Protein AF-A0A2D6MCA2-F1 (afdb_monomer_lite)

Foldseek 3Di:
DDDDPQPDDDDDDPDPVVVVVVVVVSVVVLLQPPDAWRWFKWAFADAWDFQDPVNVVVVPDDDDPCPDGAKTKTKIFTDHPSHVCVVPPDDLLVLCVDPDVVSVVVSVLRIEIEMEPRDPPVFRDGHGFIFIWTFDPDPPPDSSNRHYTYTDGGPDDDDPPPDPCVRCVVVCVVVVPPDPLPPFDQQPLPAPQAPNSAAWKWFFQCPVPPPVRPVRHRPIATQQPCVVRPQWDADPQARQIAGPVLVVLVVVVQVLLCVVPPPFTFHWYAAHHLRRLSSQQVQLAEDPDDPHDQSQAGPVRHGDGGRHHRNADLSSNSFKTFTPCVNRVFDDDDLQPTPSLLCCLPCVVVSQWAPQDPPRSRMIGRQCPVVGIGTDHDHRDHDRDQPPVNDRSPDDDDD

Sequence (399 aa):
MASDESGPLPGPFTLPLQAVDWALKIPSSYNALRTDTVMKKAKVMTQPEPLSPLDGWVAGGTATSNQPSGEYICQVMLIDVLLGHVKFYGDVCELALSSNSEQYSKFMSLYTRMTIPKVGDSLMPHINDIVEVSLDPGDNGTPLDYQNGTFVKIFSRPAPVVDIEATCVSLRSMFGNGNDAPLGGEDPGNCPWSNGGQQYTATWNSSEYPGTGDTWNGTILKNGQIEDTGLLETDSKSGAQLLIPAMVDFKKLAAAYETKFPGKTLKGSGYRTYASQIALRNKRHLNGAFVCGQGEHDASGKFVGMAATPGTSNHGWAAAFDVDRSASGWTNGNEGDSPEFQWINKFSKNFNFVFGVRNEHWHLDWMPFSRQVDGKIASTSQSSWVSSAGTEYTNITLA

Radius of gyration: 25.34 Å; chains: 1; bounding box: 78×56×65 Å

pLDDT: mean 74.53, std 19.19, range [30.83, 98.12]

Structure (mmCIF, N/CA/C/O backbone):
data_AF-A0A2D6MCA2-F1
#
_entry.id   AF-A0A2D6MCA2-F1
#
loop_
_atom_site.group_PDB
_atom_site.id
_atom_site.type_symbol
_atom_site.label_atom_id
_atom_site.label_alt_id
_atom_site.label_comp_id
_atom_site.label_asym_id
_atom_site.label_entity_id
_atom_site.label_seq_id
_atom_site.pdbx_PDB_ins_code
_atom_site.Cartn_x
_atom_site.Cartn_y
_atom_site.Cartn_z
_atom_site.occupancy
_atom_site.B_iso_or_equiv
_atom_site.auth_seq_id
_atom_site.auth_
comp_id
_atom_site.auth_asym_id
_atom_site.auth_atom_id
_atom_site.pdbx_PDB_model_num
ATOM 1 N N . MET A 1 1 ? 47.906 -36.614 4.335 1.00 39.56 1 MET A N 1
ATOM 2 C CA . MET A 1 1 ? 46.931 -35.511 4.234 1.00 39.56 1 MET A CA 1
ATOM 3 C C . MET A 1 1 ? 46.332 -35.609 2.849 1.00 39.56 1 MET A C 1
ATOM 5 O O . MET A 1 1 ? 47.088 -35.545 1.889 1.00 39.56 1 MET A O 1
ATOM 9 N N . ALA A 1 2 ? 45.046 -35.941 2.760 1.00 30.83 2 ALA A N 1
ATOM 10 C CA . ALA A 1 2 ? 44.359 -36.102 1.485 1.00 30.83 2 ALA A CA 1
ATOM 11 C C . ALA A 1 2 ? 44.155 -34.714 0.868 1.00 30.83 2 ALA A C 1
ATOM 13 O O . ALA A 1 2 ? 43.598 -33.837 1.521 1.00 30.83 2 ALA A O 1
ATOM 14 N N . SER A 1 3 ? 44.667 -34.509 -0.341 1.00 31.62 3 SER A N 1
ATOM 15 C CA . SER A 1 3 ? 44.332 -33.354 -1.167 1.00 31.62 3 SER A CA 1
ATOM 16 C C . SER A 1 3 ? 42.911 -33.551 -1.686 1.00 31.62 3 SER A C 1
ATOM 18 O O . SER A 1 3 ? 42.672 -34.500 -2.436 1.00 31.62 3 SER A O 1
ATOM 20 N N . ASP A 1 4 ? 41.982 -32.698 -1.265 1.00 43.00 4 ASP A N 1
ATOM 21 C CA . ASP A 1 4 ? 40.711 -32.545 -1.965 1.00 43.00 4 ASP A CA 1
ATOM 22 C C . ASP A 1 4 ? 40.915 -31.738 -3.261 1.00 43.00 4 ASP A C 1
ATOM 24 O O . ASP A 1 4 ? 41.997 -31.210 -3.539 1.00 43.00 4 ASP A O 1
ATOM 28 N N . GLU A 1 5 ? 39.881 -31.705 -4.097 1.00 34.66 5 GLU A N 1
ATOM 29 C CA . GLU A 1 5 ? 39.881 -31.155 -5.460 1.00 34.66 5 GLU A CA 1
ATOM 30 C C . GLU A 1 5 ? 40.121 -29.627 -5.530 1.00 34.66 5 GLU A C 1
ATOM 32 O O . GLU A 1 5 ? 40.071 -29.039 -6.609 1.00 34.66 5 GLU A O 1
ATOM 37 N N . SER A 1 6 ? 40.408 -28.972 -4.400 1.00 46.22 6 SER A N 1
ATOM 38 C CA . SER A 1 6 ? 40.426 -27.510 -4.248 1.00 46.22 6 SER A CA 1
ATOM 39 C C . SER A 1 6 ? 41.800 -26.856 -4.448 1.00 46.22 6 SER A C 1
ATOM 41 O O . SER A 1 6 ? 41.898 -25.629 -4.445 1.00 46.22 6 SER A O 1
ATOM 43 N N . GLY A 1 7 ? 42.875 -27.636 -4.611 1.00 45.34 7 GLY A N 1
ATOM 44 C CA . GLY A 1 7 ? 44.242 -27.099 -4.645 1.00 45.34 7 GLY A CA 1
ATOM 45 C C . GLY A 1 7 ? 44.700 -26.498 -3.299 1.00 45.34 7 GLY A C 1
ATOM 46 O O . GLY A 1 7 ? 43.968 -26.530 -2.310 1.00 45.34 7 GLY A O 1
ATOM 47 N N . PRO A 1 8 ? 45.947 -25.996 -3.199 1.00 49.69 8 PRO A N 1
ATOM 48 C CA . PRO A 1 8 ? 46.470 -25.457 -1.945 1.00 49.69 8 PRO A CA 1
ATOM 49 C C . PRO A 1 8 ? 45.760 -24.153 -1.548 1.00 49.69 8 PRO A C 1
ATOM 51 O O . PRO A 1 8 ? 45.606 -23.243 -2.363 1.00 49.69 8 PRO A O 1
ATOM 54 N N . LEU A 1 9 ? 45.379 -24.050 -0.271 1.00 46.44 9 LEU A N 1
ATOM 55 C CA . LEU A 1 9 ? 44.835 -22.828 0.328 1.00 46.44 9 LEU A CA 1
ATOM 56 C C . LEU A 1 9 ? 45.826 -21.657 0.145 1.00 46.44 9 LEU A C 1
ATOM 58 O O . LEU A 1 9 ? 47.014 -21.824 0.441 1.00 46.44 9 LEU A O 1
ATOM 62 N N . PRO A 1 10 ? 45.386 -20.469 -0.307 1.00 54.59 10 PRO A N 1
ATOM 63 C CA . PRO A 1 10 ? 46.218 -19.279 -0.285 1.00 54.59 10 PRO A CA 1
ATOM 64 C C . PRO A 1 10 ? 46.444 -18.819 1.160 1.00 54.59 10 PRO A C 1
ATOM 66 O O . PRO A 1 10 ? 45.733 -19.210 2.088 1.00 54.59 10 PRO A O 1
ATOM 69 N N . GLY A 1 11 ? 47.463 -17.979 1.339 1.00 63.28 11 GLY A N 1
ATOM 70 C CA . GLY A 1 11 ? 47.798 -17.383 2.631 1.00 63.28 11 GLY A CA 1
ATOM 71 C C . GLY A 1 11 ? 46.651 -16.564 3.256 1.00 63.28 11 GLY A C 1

**********

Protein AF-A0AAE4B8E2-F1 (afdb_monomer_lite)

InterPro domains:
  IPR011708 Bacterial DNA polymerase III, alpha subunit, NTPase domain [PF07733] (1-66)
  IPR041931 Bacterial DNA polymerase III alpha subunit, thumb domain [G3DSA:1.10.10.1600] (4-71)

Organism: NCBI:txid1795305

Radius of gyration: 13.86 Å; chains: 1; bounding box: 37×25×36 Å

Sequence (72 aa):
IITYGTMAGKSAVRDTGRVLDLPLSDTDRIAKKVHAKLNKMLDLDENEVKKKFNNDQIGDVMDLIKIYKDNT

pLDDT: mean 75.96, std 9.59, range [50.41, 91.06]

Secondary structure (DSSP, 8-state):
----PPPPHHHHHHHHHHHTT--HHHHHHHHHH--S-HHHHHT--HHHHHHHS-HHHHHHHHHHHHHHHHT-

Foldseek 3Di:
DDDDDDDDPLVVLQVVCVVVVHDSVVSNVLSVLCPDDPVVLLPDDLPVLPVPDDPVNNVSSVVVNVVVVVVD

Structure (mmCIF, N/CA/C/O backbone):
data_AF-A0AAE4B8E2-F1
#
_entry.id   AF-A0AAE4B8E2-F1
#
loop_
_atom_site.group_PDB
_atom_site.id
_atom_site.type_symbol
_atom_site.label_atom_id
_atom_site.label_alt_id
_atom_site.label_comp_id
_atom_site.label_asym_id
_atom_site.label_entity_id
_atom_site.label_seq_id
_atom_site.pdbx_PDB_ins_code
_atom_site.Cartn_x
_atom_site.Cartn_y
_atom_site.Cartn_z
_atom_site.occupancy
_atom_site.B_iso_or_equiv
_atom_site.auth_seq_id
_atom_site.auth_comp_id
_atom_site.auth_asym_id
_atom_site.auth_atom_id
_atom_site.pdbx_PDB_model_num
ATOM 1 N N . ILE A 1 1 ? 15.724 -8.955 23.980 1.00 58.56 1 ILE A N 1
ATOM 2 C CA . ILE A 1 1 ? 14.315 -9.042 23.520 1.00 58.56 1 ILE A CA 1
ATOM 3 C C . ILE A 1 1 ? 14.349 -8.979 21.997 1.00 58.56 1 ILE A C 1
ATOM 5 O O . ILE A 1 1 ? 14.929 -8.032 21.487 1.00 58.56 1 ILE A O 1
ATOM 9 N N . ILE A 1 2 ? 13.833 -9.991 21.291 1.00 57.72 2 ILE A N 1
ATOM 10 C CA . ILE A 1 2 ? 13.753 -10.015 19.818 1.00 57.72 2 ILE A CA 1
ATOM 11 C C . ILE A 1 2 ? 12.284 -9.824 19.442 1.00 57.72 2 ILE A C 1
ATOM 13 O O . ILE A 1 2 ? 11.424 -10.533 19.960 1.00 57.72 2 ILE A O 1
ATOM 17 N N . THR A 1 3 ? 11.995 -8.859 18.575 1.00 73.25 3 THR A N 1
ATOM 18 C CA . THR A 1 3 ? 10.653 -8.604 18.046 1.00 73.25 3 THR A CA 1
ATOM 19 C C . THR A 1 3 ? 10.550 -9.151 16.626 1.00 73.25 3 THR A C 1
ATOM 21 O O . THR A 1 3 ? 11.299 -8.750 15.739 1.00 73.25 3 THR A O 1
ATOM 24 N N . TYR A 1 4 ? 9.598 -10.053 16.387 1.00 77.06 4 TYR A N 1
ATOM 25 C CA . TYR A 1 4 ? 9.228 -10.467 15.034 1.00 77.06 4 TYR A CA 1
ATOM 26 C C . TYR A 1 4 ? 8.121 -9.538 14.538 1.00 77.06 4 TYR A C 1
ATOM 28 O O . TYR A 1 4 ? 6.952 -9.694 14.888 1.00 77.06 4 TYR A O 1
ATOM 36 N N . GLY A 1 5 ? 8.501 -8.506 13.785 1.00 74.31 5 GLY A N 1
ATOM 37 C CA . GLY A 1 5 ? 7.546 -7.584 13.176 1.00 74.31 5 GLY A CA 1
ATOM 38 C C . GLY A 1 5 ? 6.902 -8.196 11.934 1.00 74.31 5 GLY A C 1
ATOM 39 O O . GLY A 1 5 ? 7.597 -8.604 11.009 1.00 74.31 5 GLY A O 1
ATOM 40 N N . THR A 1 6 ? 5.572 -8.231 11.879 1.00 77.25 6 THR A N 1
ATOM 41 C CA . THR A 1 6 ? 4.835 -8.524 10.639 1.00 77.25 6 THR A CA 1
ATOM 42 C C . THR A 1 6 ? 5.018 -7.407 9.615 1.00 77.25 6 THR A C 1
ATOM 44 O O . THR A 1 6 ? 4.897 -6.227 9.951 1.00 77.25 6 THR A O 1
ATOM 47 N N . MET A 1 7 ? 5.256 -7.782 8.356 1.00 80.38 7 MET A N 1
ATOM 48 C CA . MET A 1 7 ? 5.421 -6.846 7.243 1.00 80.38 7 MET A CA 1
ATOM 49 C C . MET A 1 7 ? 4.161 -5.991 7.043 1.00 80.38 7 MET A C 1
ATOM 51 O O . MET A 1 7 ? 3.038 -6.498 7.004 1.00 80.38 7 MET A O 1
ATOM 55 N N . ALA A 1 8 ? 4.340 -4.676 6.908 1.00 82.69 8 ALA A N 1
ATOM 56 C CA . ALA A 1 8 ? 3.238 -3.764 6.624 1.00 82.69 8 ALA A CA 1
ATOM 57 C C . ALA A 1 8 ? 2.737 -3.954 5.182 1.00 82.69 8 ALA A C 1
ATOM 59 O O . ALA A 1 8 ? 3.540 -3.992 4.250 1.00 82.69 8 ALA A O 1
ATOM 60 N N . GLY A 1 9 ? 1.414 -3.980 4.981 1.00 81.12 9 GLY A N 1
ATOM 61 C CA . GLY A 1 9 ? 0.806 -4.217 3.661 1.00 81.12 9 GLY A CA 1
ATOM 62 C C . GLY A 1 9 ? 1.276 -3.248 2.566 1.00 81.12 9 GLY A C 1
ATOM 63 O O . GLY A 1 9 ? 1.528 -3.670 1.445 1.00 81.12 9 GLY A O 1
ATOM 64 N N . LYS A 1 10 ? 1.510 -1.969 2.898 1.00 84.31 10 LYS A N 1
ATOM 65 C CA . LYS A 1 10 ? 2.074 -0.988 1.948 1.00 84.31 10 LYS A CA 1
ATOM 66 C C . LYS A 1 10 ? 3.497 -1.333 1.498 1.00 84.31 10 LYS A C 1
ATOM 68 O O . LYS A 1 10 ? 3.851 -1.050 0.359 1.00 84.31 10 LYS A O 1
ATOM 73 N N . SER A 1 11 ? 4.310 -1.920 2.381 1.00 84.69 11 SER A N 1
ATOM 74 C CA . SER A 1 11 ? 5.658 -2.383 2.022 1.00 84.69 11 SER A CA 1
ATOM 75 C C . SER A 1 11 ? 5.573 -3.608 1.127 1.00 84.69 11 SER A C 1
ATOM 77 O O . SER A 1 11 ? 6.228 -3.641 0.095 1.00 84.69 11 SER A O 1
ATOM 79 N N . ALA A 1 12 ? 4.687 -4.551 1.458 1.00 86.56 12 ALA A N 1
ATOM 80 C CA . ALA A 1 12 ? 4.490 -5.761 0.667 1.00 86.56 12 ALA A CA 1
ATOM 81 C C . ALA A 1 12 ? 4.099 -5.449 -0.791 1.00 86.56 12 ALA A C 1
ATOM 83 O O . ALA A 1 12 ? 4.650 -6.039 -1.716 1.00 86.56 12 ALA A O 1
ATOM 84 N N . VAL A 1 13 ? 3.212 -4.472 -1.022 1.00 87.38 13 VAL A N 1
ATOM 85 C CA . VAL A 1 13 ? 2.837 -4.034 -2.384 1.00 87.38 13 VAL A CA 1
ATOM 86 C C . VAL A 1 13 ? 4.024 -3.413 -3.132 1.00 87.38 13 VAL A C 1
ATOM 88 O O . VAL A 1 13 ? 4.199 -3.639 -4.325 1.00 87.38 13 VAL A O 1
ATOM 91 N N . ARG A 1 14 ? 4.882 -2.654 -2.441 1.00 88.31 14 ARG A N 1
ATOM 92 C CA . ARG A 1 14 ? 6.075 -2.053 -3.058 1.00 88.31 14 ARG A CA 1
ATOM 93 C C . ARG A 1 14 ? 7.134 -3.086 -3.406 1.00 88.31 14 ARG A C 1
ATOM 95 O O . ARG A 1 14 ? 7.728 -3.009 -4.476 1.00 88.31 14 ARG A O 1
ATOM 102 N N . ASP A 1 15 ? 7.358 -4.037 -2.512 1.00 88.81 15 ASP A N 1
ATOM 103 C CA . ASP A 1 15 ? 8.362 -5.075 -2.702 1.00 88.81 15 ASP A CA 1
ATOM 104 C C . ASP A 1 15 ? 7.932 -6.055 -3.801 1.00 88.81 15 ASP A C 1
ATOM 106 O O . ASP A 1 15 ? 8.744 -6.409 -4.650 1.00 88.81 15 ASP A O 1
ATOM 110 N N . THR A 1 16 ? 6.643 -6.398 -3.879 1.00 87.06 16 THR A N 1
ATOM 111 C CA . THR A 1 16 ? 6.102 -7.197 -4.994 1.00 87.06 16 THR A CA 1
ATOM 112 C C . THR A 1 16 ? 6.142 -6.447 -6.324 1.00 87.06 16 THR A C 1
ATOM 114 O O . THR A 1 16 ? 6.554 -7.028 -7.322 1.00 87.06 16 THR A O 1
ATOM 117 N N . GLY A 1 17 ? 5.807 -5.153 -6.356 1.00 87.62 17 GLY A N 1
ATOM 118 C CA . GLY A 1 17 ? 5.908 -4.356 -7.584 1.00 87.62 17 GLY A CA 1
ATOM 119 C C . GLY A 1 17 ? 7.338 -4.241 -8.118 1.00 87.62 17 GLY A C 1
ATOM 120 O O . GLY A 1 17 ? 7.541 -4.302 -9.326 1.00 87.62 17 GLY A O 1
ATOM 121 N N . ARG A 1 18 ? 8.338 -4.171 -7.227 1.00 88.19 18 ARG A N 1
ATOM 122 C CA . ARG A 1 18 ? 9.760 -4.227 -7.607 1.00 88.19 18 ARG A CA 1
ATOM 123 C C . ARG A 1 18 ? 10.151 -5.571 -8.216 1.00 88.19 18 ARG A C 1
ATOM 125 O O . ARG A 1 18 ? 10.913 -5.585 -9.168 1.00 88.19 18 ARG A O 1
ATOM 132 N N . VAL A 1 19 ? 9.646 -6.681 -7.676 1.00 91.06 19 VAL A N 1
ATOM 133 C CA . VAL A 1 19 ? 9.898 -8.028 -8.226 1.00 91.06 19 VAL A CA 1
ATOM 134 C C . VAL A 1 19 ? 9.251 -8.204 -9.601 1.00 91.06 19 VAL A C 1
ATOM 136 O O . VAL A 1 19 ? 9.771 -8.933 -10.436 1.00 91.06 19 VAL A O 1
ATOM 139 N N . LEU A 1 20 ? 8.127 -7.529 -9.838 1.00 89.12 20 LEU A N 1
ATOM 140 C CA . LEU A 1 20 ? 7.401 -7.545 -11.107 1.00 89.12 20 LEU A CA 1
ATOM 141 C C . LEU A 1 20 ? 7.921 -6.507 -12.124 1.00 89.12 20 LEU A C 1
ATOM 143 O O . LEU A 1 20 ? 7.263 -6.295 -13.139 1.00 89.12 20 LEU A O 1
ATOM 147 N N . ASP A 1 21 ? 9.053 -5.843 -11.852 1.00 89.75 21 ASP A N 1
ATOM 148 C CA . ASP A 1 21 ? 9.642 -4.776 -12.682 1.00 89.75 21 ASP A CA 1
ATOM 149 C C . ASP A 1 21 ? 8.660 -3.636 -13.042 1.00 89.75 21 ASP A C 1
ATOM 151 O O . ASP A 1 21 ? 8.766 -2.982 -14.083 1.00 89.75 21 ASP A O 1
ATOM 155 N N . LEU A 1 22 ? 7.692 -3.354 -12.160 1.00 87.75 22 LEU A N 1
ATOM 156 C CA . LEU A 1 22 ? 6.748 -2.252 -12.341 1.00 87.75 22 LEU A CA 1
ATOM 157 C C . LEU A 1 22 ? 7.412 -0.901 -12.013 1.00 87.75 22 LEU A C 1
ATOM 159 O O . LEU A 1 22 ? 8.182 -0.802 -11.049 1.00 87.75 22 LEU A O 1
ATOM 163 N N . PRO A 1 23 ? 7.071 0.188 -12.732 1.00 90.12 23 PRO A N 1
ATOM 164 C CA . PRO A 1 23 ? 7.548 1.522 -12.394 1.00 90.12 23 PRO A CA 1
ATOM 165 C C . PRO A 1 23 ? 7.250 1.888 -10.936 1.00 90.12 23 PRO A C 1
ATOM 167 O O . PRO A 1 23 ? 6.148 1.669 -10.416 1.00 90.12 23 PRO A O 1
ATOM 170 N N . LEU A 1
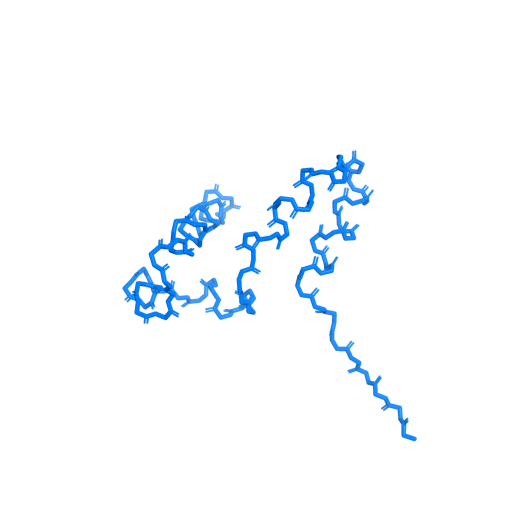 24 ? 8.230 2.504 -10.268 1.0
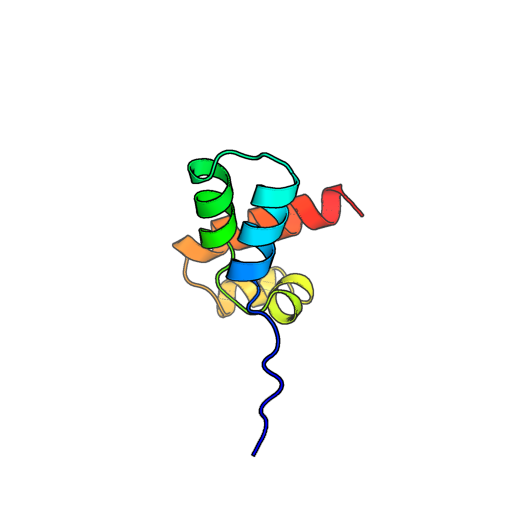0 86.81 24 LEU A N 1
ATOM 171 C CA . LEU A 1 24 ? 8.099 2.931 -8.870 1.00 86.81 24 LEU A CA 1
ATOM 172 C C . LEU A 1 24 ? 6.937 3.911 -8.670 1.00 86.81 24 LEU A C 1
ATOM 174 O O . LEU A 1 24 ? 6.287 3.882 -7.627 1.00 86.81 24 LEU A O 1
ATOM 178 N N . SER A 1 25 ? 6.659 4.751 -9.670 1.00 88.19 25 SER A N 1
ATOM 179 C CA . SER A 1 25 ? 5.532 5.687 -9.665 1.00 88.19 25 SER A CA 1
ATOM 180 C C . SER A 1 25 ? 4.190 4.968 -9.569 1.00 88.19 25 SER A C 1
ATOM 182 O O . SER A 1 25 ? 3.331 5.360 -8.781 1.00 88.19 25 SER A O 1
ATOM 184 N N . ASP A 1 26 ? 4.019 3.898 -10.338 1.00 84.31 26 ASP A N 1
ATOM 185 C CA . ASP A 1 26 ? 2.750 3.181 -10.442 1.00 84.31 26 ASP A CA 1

**********

▶ [Directions for this task]: Look back at the entries above. Retype the line with "ATOM 140 C CA", the line with "ATOM 165 C C", and all lines in between.

▶ [Answer to the problem]:
ATOM 140 C CA . LEU A 1 20 ? 7.401 -7.545 -11.107 1.00 89.12 20 LEU A CA 1
ATOM 141 C C . LEU A 1 20 ? 7.921 -6.507 -12.124 1.00 89.12 20 LEU A C 1
ATOM 143 O O . LEU A 1 20 ? 7.263 -6.295 -13.139 1.00 89.12 20 LEU A O 1
ATOM 147 N N . ASP A 1 21 ? 9.053 -5.843 -11.852 1.00 89.75 21 ASP A N 1
ATOM 148 C CA . ASP A 1 21 ? 9.642 -4.776 -12.682 1.00 89.75 21 ASP A CA 1
ATOM 149 C C . ASP A 1 21 ? 8.660 -3.636 -13.042 1.00 89.75 21 ASP A C 1
ATOM 151 O O . ASP A 1 21 ? 8.766 -2.982 -14.083 1.00 89.75 21 ASP A O 1
ATOM 155 N N . LEU A 1 22 ? 7.692 -3.354 -12.160 1.00 87.75 22 LEU A N 1
ATOM 156 C CA . LEU A 1 22 ? 6.748 -2.252 -12.341 1.00 87.75 22 LEU A CA 1
ATOM 157 C C . LEU A 1 22 ? 7.412 -0.901 -12.013 1.00 87.75 22 LEU A C 1
ATOM 159 O O . LEU A 1 22 ? 8.182 -0.802 -11.049 1.00 87.75 22 LEU A O 1
ATOM 163 N N . PRO A 1 23 ? 7.071 0.188 -12.732 1.00 90.12 23 PRO A N 1
ATOM 164 C CA . PRO A 1 23 ? 7.548 1.522 -12.394 1.00 90.12 23 PRO A CA 1
ATOM 165 C C . PRO A 1 23 ? 7.250 1.888 -10.936 1.00 90.12 23 PRO A C 1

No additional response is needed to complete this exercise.